- Interactive map of Inglefield, Indiana
- Coordinates: 38°6′29″N 87°33′32″W﻿ / ﻿38.10806°N 87.55889°W
- Country: United States
- State: Indiana
- County: Vanderburgh
- Township: Scott

= Inglefield, Indiana =

Inglefield in Scott Township, Vanderburgh County, Indiana; also known as Ingle's and Ingles, and later to be a post-office, a village, and a railway station; began life as the farm of one John Ingle Sr.

Ingle's was the first stop for travellers that was to appear on the road from Evansville to Princeton, back when it wound through woodland, before the state straightened the road.

As a railroad stop on the Evansville and Crawfordsville Railroad it was known in the middle of the 19th century as Ingles, later to become Inglefield on the later Evansville and Terre Haute Railroad (E&THR) and Chicago and Iowa Railroad, now CSX Railroad.
The Inglefield post-office was originally named Sandersville, as was a town that Ingle Sr attempted to found.

== John Ingle, Sr and Jr ==
Both Ingle Sr and his son John Ingle Jr were born in Somersham in England, the former in 1788 and the latter in 1812.
The Ingles came to the United States in 1818, and after short stays in Evansville and Princeton came to the farm in Scott Township.
Ingle Sr ran the post-office on his farm for 45 years.
He originally named it Sandersville on 1823-11-27 but it changed name to Inglefield on 1869-11-17.

Sandersville was also the town that Ingle Sr platted on 1819-04-26.
It comprised 160 acre with a 266 by 255 ft public square.
Some houses were erected including, in addition to Ingle's post-office, a store and a blacksmith's; but the town was largely abandoned by 1830 with only the post-office remaining.

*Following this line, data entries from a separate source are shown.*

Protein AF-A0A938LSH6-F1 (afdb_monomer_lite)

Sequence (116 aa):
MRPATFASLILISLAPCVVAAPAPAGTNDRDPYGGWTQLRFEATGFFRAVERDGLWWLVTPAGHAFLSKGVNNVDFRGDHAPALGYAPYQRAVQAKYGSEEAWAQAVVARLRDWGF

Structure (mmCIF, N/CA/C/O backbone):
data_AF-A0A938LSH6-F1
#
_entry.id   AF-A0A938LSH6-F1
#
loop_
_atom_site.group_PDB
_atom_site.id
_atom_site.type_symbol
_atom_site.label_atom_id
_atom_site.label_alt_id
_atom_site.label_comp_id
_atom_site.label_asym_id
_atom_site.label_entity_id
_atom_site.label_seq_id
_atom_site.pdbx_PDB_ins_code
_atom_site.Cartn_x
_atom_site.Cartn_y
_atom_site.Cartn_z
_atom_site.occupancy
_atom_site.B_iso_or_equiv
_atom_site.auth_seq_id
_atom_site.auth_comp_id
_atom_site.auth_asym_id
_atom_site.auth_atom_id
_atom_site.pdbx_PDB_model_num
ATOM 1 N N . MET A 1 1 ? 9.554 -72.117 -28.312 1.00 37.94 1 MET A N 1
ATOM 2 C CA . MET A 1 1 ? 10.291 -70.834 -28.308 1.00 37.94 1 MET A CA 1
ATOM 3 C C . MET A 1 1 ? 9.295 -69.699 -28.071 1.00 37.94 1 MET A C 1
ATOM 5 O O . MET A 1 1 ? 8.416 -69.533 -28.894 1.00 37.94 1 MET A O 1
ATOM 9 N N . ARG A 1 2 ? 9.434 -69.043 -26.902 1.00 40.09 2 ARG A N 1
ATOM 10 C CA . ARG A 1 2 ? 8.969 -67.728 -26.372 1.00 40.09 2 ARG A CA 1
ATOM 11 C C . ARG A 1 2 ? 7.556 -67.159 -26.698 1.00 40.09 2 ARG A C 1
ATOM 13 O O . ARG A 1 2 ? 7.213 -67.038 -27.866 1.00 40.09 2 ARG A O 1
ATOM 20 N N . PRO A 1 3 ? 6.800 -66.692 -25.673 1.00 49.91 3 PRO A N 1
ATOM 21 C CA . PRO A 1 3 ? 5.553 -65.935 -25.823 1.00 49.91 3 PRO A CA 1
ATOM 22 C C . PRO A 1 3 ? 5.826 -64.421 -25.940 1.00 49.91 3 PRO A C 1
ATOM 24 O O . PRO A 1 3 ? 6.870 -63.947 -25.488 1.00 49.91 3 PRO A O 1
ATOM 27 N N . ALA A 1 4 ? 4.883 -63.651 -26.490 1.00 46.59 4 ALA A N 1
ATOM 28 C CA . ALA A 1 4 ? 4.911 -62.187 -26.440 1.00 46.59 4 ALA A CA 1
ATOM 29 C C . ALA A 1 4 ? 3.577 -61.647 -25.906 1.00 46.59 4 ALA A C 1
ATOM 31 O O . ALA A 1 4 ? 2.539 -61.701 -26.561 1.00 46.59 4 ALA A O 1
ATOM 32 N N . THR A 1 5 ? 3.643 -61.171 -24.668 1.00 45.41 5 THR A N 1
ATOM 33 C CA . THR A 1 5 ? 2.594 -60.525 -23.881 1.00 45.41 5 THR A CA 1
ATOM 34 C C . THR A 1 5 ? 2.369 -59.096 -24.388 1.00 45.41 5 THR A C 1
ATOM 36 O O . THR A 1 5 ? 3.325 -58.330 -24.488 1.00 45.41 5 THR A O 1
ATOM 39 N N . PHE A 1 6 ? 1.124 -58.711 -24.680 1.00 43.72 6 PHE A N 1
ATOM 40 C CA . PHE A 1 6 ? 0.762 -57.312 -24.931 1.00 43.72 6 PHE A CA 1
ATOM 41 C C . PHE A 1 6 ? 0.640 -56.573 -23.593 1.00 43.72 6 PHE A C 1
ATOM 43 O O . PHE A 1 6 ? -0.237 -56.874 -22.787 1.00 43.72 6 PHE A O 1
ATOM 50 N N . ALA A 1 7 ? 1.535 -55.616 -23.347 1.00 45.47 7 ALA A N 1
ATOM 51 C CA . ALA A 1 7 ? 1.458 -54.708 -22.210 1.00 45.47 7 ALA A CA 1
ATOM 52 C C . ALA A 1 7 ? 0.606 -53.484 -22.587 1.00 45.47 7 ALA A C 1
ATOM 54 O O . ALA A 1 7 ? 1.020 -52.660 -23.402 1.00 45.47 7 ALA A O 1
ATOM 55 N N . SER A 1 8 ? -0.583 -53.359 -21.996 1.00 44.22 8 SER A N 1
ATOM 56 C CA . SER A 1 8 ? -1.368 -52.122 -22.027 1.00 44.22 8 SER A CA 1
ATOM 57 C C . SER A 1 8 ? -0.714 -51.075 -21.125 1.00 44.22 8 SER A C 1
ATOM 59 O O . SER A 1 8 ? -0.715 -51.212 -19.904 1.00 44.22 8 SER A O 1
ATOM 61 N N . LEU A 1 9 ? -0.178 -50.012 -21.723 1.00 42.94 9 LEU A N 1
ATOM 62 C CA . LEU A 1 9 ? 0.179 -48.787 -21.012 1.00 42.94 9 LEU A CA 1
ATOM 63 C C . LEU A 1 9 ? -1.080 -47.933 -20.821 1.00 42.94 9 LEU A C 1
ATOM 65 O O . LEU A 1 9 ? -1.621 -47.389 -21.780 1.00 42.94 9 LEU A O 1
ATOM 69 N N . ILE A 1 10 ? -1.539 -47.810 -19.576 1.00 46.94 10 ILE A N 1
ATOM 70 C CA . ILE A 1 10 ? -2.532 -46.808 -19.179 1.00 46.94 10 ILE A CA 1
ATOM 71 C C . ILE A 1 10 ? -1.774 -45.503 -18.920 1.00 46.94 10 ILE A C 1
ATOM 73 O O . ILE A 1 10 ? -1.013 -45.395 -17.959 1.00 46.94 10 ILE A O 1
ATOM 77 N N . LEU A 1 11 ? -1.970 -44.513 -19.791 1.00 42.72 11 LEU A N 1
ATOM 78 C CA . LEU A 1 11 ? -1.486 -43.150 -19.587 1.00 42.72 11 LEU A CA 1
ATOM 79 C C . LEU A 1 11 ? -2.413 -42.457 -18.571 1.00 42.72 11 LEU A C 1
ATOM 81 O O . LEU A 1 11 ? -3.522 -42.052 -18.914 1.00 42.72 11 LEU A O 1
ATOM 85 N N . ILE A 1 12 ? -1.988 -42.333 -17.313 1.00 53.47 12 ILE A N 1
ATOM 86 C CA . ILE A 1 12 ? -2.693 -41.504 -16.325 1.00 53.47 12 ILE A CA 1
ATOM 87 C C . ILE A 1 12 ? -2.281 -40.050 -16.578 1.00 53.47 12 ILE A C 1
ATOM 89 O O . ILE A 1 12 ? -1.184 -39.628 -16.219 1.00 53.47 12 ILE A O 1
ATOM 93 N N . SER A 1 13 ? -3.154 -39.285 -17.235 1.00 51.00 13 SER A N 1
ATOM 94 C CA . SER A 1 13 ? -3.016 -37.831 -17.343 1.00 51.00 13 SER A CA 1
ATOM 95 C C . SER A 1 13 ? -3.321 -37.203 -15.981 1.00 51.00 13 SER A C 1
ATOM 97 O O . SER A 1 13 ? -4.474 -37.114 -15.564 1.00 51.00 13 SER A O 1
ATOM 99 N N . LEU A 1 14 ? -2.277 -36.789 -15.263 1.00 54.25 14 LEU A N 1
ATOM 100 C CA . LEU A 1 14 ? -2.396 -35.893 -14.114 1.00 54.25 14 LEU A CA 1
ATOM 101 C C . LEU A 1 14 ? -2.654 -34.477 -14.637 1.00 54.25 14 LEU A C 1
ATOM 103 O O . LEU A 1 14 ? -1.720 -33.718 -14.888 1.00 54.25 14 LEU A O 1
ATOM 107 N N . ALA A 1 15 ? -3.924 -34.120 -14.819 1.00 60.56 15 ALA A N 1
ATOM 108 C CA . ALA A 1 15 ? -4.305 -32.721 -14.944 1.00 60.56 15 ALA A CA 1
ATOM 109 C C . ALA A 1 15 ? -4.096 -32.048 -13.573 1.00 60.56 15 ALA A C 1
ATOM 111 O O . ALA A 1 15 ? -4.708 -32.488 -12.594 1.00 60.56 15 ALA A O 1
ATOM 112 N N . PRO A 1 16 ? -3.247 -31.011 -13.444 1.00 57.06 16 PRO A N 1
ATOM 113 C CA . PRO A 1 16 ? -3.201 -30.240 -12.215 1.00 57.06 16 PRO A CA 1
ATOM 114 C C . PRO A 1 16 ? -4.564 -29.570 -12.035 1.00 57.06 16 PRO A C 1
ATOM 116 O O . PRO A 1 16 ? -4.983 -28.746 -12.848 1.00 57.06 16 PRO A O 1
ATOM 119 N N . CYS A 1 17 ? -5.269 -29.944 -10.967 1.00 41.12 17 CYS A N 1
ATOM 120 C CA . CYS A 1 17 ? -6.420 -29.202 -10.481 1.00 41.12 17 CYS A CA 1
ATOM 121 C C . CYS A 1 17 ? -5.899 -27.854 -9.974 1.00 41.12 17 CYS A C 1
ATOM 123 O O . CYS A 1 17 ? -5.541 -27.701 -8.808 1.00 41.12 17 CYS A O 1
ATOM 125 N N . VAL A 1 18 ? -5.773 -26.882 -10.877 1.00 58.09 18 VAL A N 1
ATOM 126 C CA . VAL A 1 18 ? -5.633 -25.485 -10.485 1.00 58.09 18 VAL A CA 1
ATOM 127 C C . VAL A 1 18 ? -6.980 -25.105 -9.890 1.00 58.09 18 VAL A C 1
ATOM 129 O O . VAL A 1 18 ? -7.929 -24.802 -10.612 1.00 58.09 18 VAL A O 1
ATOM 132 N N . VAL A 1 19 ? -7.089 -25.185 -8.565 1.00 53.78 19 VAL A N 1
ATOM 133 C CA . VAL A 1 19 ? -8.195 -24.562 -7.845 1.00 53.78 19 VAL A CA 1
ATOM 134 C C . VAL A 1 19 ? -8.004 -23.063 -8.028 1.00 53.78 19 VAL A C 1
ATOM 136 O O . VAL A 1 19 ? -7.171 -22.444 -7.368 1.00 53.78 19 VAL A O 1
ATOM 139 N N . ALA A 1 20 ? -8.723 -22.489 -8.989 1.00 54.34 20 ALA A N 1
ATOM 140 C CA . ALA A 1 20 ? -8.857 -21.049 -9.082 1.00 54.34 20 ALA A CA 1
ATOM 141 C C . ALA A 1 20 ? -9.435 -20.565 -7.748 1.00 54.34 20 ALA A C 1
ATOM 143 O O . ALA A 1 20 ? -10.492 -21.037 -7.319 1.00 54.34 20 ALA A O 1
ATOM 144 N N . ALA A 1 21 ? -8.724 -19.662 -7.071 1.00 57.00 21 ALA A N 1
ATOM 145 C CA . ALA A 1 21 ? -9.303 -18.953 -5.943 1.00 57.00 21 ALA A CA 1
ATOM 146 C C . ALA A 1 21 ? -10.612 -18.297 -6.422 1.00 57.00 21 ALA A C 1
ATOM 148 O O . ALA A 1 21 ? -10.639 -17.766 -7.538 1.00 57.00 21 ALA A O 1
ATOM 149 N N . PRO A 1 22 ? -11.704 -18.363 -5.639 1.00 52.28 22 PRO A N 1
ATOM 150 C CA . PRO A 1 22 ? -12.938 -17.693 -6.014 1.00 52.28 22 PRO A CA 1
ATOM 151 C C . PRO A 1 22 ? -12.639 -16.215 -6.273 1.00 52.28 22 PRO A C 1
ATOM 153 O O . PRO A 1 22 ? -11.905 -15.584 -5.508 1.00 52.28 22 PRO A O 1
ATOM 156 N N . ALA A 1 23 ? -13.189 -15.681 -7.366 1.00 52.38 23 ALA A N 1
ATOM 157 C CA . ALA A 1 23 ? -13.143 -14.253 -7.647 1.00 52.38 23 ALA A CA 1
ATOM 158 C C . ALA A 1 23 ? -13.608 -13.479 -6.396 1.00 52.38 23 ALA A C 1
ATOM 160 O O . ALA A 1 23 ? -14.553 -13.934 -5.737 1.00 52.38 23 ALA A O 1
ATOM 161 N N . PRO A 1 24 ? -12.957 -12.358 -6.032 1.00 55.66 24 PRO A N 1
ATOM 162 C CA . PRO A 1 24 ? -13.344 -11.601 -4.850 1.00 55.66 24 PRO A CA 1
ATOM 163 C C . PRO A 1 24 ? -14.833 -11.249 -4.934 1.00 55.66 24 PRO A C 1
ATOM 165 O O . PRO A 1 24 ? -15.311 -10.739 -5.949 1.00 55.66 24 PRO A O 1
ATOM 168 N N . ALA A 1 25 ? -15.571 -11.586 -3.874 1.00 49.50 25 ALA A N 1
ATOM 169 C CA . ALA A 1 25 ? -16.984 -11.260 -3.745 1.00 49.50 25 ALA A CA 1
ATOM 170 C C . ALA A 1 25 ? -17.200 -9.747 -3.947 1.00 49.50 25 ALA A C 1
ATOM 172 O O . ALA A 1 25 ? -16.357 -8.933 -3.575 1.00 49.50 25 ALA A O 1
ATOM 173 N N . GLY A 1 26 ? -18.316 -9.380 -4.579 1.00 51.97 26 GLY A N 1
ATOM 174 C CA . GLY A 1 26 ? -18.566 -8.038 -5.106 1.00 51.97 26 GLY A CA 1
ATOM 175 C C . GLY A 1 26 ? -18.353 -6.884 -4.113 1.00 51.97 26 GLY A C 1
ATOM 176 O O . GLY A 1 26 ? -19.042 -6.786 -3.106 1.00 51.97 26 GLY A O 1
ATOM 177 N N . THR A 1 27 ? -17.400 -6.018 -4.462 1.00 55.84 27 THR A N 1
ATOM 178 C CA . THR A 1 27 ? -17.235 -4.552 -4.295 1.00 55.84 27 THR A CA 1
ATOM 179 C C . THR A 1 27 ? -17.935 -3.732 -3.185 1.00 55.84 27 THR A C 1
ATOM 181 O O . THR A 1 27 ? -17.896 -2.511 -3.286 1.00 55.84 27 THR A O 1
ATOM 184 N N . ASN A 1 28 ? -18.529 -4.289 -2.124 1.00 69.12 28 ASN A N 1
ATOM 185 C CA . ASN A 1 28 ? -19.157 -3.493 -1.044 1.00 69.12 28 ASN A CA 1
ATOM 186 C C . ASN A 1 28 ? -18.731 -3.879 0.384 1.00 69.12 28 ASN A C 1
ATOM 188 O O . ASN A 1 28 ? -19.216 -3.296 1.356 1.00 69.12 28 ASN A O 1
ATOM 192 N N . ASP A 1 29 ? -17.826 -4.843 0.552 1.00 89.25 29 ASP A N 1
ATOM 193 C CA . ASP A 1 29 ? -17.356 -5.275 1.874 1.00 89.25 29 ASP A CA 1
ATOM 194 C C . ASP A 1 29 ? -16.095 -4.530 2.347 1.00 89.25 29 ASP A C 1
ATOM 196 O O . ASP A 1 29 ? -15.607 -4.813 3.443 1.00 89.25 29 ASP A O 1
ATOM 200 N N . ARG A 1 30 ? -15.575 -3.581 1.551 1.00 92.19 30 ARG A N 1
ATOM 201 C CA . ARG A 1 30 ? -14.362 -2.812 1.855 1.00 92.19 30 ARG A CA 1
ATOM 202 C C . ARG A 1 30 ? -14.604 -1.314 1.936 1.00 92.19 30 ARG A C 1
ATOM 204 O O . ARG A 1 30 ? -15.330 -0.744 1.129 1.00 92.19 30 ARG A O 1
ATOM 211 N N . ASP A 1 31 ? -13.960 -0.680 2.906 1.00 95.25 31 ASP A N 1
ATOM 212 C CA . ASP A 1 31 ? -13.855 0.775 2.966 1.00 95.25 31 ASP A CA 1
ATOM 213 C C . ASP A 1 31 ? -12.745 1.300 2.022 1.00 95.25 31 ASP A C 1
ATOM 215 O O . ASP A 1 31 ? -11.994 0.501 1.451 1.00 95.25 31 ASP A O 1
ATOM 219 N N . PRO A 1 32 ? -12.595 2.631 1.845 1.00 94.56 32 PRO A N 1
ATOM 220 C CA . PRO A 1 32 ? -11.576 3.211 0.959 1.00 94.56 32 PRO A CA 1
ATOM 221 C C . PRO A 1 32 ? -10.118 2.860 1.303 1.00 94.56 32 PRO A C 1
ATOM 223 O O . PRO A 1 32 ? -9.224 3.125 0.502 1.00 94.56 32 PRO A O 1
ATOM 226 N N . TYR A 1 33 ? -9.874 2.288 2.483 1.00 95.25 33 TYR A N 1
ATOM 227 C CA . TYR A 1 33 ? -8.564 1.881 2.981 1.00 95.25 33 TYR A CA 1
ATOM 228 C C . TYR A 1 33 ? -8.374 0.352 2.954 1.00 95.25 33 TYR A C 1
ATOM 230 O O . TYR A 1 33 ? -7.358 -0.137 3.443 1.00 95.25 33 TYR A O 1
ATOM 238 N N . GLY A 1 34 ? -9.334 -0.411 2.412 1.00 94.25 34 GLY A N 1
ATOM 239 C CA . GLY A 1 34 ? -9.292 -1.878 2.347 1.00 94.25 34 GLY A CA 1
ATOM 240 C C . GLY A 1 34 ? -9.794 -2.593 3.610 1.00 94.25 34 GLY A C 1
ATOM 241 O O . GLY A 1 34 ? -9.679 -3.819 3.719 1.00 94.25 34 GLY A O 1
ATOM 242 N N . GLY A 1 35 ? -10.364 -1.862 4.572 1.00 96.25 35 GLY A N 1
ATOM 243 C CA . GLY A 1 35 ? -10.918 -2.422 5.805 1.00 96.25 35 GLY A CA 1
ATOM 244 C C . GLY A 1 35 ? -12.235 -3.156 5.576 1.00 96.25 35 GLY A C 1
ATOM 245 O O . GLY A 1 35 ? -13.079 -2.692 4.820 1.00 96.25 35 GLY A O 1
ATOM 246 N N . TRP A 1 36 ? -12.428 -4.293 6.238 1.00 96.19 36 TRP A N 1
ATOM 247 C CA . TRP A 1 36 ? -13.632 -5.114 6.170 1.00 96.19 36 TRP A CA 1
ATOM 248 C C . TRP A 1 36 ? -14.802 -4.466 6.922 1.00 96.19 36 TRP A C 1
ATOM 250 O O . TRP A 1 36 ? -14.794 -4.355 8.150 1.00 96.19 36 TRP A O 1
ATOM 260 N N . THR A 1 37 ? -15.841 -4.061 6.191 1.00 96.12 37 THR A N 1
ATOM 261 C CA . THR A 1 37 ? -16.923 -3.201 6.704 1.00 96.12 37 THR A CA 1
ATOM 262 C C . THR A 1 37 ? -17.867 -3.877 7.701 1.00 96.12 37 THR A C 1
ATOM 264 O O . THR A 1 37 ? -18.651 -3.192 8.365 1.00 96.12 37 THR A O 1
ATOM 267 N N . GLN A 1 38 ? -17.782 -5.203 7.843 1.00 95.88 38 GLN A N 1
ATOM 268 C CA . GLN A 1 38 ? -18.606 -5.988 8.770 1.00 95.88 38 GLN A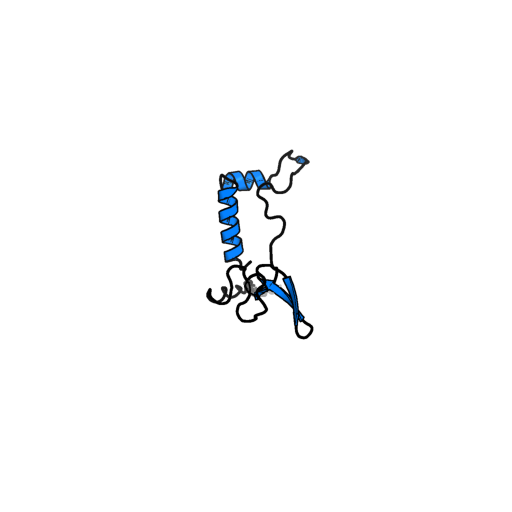 CA 1
ATOM 269 C C . GLN A 1 38 ? -18.124 -5.907 10.225 1.00 95.88 38 GLN A C 1
ATOM 271 O O . GLN A 1 38 ? -18.891 -6.214 11.134 1.00 95.88 38 GLN A O 1
ATOM 276 N N . LEU A 1 39 ? -16.882 -5.471 10.468 1.00 96.38 39 LEU A N 1
ATOM 277 C CA . LEU A 1 39 ? -16.335 -5.324 11.817 1.00 96.38 39 LEU A CA 1
ATOM 278 C C . LEU A 1 39 ? -15.881 -3.879 12.055 1.00 96.38 39 LEU A C 1
ATOM 280 O O . LEU A 1 39 ? -14.918 -3.414 11.447 1.00 96.38 39 LEU A O 1
ATOM 284 N N . ARG A 1 40 ? -16.589 -3.173 12.950 1.00 97.12 40 ARG A N 1
ATOM 285 C CA . ARG A 1 40 ? -16.376 -1.748 13.258 1.00 97.12 40 ARG A CA 1
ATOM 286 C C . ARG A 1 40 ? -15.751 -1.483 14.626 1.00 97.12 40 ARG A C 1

Ingle Sr, William Ingle, and others later contributed to the erection in 1867 of a Centenary Methodist Episcopal church nearby.

William D. Miller, who had been a depot agent and a telegraph operator on the E&THR and a merchant at Inglefield, the only one left by 1889, took up the postmastership of Inglefield in March 1884.

After education in Princeton (Indiana) and Philadelphia, Ingle Jr eventually became a lawyer with a practice in Evansville.
He was one of the founders of the Evansville and Crawfordsville Railroad; and, having initially being a superintendent, was the president of the company for over 20 years.
He also ran the John Ingle & Company coal mining business, incorporated in 1866.
By the end of the 19th century the business was in the hands of his sons, George and John Ingle, with 200 acre near the local insane asylum and a further 140 acres around Coal Mine Hill at a bend of the Ohio River, where the company had sunk its first shaft.
It was producing 50000 LT of coal per year.

== Others ==
Other people associated with Inglefield include Dr Thomas Runcie, an immigrant from Ireland, who practiced medicine there from 1849 until his death in 1867.
Samuel Scott, after whom Scott Township is named, once lived around 1 mile south of where Inglefield would be.

In the other direction, roughly 1 mile north, James Cawson had run the second place to be cleared in the woodland for travellers to rest on the Evansville to Princeton road.
It was later to become the Ritchey homestead and the site of the Lockyear blacksmith's, the first smithy in the Township.